(Stored data entries)

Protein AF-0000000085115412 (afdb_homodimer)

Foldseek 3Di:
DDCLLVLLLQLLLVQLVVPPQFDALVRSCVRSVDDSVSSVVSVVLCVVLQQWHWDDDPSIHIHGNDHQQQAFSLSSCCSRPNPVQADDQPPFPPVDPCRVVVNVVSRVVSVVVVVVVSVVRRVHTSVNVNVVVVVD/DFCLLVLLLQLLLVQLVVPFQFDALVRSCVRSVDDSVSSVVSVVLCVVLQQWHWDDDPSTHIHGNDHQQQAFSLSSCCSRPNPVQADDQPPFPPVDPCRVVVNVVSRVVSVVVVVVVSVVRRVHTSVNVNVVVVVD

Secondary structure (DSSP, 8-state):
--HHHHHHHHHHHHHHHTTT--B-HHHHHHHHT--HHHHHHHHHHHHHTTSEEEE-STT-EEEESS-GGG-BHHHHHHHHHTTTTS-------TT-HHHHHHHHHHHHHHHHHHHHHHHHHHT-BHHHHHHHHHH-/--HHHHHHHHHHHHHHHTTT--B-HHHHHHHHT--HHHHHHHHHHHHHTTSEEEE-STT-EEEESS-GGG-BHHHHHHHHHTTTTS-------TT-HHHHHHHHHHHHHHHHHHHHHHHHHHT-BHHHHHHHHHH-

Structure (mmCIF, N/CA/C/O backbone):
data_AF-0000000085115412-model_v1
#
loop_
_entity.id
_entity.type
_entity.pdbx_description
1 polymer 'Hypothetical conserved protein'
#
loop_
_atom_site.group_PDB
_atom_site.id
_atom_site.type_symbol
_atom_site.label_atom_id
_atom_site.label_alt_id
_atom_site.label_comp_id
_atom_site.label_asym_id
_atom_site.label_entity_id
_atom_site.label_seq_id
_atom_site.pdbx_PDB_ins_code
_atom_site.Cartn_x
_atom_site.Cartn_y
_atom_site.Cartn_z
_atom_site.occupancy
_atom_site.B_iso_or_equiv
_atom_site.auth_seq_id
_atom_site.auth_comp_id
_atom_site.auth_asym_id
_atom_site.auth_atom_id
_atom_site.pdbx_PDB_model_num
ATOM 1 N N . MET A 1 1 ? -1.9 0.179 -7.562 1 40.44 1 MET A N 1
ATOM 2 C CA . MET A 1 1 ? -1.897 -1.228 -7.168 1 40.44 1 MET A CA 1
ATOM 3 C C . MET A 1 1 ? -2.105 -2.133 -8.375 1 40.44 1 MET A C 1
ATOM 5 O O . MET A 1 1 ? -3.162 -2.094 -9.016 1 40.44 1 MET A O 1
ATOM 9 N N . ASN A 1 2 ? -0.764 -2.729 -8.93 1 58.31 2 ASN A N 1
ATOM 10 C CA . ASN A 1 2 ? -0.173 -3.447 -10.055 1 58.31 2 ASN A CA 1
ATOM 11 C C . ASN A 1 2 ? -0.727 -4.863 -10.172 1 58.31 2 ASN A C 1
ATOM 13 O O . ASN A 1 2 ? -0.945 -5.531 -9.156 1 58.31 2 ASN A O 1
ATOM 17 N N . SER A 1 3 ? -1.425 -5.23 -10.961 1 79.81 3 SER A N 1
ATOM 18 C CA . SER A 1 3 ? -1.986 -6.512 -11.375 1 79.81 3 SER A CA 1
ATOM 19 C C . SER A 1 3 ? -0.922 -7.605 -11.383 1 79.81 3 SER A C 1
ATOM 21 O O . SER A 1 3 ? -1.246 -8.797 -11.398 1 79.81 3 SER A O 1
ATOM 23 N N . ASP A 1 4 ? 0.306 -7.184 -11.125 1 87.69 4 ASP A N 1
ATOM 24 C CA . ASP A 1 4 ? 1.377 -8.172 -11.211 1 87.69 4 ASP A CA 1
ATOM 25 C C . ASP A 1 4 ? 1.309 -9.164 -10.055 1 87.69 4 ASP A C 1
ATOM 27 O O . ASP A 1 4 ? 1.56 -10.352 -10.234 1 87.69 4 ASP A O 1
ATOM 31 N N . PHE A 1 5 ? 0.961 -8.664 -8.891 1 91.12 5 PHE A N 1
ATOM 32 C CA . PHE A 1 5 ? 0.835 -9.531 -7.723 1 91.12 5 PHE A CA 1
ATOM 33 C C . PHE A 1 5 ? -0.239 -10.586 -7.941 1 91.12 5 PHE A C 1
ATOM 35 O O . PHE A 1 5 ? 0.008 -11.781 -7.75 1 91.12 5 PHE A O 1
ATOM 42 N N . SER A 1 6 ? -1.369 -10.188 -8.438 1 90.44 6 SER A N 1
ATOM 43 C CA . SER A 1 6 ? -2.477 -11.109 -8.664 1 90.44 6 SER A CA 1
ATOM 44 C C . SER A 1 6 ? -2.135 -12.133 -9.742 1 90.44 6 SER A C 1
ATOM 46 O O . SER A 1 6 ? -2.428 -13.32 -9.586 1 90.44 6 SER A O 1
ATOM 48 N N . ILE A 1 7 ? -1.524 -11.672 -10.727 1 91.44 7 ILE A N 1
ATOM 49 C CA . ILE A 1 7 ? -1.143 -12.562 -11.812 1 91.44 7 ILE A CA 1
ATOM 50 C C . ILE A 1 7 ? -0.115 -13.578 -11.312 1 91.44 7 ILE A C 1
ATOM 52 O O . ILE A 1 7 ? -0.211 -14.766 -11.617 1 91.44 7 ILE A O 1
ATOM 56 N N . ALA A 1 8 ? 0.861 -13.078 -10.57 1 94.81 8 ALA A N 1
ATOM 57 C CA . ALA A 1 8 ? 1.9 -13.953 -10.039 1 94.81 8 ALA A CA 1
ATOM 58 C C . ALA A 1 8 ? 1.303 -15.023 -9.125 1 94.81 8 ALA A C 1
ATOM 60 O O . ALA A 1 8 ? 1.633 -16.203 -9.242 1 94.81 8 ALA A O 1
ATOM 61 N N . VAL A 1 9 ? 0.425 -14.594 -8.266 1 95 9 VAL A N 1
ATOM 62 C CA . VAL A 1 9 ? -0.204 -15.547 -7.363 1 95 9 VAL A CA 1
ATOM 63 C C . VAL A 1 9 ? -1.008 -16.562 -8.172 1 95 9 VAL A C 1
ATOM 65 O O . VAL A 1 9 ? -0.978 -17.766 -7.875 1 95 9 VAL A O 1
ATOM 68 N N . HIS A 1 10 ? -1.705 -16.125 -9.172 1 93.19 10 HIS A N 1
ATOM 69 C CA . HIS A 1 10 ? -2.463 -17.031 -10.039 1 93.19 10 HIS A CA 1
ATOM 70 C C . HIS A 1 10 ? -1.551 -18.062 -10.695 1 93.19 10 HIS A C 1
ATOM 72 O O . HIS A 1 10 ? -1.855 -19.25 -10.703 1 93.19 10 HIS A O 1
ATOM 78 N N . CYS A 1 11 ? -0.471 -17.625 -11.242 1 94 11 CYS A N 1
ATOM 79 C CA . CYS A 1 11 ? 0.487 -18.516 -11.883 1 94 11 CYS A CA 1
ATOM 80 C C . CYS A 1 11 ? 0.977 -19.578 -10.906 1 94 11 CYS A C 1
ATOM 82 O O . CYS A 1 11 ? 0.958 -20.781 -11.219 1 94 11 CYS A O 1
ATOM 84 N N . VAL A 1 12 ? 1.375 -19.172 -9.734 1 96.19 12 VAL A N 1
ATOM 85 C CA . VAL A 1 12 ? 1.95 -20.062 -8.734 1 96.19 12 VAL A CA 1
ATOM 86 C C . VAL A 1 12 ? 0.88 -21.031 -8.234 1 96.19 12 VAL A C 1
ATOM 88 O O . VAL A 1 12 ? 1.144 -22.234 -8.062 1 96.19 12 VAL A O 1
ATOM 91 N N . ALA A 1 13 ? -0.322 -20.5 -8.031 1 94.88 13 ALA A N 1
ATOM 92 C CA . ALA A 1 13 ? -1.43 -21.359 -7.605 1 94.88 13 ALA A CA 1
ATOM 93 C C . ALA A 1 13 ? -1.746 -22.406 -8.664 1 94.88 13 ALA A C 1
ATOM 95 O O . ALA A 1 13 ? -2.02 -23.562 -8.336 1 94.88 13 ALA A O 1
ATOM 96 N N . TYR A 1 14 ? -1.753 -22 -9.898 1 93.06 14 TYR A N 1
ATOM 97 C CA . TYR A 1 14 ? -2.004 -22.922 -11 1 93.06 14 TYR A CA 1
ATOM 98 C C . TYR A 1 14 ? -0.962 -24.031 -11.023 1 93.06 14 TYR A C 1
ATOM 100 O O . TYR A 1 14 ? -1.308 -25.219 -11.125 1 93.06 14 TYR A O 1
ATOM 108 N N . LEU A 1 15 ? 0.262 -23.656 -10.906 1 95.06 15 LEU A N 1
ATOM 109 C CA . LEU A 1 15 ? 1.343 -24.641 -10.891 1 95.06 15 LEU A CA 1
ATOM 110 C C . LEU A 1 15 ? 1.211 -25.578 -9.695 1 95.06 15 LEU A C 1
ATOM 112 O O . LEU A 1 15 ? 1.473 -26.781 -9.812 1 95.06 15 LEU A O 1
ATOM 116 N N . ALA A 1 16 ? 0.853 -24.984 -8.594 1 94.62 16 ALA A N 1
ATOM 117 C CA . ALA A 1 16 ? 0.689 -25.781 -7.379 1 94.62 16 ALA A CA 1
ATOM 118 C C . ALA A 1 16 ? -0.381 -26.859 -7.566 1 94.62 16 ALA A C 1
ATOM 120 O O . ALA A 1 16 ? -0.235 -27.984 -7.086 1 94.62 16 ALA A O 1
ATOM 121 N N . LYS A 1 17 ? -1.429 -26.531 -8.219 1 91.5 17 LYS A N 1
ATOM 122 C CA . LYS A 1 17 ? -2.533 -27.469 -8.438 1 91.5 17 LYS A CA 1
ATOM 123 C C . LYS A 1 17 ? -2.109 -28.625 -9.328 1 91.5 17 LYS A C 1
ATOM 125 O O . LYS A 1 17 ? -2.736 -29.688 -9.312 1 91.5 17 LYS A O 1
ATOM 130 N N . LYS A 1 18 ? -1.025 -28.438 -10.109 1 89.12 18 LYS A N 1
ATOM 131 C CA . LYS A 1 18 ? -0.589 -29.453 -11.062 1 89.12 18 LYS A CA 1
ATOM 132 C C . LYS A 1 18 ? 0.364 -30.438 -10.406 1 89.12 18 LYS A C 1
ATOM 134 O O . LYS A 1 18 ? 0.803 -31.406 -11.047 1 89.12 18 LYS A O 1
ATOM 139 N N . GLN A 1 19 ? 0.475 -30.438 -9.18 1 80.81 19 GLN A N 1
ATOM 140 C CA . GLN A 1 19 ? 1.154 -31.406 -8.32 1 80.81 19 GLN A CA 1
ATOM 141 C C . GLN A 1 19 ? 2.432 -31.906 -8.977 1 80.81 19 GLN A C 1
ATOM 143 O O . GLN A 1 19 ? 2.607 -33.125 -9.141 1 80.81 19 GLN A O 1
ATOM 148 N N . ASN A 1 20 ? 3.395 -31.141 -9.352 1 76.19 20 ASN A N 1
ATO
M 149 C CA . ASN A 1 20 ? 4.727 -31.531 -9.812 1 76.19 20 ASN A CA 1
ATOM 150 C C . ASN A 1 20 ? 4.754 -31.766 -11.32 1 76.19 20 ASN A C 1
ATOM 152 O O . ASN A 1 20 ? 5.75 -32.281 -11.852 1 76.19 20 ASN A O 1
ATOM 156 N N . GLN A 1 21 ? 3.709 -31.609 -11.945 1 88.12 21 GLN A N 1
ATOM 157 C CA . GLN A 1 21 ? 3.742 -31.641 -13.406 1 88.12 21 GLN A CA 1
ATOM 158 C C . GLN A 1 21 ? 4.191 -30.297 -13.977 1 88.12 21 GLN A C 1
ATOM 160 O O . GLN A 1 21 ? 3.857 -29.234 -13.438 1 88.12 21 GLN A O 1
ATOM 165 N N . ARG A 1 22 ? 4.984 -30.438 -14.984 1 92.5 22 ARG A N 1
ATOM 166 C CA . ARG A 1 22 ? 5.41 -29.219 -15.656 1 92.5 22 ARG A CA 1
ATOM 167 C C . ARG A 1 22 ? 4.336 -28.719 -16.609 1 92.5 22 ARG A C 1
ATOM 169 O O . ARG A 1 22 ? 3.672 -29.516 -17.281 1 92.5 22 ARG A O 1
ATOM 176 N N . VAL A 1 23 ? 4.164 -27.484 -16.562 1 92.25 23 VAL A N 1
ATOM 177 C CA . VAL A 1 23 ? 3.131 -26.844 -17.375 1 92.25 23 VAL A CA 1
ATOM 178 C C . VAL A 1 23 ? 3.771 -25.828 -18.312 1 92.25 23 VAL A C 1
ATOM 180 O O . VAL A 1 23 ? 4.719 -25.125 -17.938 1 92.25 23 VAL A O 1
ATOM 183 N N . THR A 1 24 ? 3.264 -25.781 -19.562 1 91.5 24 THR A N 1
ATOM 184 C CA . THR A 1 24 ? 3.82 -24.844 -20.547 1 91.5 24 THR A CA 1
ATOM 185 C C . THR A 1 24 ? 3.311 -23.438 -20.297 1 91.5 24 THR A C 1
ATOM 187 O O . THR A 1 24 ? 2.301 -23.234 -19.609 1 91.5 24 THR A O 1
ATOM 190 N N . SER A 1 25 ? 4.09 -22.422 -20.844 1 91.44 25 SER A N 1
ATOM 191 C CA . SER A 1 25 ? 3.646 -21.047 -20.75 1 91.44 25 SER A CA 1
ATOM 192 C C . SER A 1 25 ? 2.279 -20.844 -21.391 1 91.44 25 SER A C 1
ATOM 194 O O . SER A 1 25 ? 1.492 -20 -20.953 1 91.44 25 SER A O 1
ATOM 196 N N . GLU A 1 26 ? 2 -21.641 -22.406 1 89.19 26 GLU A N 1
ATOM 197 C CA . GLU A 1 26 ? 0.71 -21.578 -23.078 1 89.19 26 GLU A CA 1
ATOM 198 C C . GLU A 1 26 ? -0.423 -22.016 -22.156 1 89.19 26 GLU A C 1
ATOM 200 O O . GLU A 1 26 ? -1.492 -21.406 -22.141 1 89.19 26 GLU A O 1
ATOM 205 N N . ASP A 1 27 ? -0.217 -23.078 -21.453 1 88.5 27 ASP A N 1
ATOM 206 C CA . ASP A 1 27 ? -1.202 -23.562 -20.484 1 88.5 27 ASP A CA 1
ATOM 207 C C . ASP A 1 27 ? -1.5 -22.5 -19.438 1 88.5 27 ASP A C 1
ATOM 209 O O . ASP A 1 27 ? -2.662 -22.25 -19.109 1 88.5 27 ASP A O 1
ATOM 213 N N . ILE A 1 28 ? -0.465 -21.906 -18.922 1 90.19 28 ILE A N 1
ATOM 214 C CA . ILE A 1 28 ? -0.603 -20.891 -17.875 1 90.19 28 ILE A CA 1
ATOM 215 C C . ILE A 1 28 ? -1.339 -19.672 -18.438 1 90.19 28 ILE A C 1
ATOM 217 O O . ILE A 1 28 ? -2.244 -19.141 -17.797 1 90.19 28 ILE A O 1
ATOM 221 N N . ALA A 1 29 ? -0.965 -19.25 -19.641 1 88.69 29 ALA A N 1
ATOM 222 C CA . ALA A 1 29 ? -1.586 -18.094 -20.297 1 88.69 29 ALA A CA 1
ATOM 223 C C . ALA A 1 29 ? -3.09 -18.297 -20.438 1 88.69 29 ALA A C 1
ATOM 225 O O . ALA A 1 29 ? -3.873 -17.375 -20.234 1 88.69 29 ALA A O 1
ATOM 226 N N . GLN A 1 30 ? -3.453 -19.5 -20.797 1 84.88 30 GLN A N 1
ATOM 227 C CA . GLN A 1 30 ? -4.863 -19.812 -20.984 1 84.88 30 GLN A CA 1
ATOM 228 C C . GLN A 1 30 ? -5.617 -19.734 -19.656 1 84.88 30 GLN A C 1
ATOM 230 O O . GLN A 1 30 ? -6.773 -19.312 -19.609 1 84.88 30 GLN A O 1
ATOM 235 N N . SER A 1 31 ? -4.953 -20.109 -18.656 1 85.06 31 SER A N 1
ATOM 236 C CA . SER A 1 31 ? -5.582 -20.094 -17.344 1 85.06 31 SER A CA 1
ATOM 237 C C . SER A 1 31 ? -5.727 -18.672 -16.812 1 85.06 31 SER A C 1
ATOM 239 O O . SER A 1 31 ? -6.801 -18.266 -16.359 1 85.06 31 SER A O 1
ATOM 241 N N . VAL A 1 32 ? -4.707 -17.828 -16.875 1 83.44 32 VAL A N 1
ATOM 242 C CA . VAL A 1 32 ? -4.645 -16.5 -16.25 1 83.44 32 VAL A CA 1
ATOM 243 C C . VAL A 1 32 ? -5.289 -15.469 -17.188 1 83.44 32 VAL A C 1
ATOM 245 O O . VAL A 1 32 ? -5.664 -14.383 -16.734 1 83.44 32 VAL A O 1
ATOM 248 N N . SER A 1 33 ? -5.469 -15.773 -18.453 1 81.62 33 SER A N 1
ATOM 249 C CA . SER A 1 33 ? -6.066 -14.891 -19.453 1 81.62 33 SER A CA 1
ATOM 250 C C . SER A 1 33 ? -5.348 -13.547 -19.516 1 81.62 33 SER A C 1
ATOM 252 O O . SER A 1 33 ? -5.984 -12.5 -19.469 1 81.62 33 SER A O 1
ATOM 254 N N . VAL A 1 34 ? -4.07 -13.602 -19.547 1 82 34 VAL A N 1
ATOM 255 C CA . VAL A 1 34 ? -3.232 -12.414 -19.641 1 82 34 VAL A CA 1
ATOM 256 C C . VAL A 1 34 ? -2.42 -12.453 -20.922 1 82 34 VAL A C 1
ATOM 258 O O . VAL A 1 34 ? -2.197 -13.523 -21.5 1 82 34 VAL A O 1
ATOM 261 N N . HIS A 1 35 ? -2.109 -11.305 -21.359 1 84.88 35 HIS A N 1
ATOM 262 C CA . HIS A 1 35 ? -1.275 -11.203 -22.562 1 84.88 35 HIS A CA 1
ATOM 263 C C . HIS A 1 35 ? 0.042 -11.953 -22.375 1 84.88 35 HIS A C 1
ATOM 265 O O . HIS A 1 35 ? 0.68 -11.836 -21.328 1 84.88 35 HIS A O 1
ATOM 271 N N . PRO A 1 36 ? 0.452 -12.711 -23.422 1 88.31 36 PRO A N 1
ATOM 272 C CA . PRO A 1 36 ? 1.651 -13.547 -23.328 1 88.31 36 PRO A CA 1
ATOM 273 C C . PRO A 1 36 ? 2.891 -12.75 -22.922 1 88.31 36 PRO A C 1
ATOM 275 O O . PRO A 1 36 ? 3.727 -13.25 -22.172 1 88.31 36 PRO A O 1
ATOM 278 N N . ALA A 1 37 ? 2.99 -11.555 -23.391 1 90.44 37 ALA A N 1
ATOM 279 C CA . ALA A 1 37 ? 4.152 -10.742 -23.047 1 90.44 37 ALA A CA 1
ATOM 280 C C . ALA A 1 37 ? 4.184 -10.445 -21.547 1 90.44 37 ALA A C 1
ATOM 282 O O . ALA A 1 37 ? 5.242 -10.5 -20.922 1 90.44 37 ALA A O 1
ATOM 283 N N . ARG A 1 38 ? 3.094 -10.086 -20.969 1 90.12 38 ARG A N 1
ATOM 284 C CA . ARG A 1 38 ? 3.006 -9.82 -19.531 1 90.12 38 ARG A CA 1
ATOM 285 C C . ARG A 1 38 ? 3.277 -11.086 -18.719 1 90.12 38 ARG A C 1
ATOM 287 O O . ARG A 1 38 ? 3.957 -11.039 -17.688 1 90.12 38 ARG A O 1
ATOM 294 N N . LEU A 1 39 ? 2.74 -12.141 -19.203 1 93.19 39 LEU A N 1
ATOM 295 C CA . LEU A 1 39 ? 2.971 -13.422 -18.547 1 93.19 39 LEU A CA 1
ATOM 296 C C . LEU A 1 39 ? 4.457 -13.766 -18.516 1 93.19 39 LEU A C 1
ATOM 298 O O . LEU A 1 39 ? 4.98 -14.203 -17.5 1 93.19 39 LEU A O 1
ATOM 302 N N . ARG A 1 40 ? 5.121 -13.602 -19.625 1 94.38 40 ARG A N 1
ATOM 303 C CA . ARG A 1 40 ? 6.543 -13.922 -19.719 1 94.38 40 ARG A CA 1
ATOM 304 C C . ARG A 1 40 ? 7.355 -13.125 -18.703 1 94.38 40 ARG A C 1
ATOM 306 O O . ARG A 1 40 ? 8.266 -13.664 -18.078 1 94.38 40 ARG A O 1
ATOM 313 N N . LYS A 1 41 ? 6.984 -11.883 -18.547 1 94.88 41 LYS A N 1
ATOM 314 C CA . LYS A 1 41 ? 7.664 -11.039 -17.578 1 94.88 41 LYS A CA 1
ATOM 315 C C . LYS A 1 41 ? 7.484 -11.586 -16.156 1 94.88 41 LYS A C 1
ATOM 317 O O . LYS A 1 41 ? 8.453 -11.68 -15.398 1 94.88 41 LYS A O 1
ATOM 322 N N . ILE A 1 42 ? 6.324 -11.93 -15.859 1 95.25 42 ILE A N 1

> _WHAT THIS TASK INVOLVES_: All that is needed is the exact run of lines above from the line containing "ATOM 69 C CA" through the line containing "ATOM 91 N N", both of them included.

> _SOLUTION FOR THIS EXERCISE_:
ATOM 69 C CA . HIS A 1 10 ? -2.463 -17.031 -10.039 1 93.19 10 HIS A CA 1
ATOM 70 C C . HIS A 1 10 ? -1.551 -18.062 -10.695 1 93.19 10 HIS A C 1
ATOM 72 O O . HIS A 1 10 ? -1.855 -19.25 -10.703 1 93.19 10 HIS A O 1
ATOM 78 N N . CYS A 1 11 ? -0.471 -17.625 -11.242 1 94 11 CYS A N 1
ATOM 79 C CA . CYS A 1 11 ? 0.487 -18.516 -11.883 1 94 11 CYS A CA 1
ATOM 80 C C . CYS A 1 11 ? 0.977 -19.578 -10.906 1 94 11 CYS A C 1
ATOM 82 O O . CYS A 1 11 ? 0.958 -20.781 -11.219 1 94 11 CYS A O 1
ATOM 84 N N . VAL A 1 12 ? 1.375 -19.172 -9.734 1 96.19 12 VAL A N 1
ATOM 85 C CA . VAL A 1 12 ? 1.95 -20.062 -8.734 1 96.19 12 VAL A CA 1
ATOM 86 C C . VAL A 1 12 ? 0.88 -21.031 -8.234 1 96.19 12 VAL A C 1
ATOM 88 O O . VAL A 1 12 ? 1.144 -22.234 -8.062 1 96.19 12 VAL A O 1
ATOM 91 N N . ALA A 1 13 ? -0.322 -20.5 -8.031 1 94.88 13 ALA A N 1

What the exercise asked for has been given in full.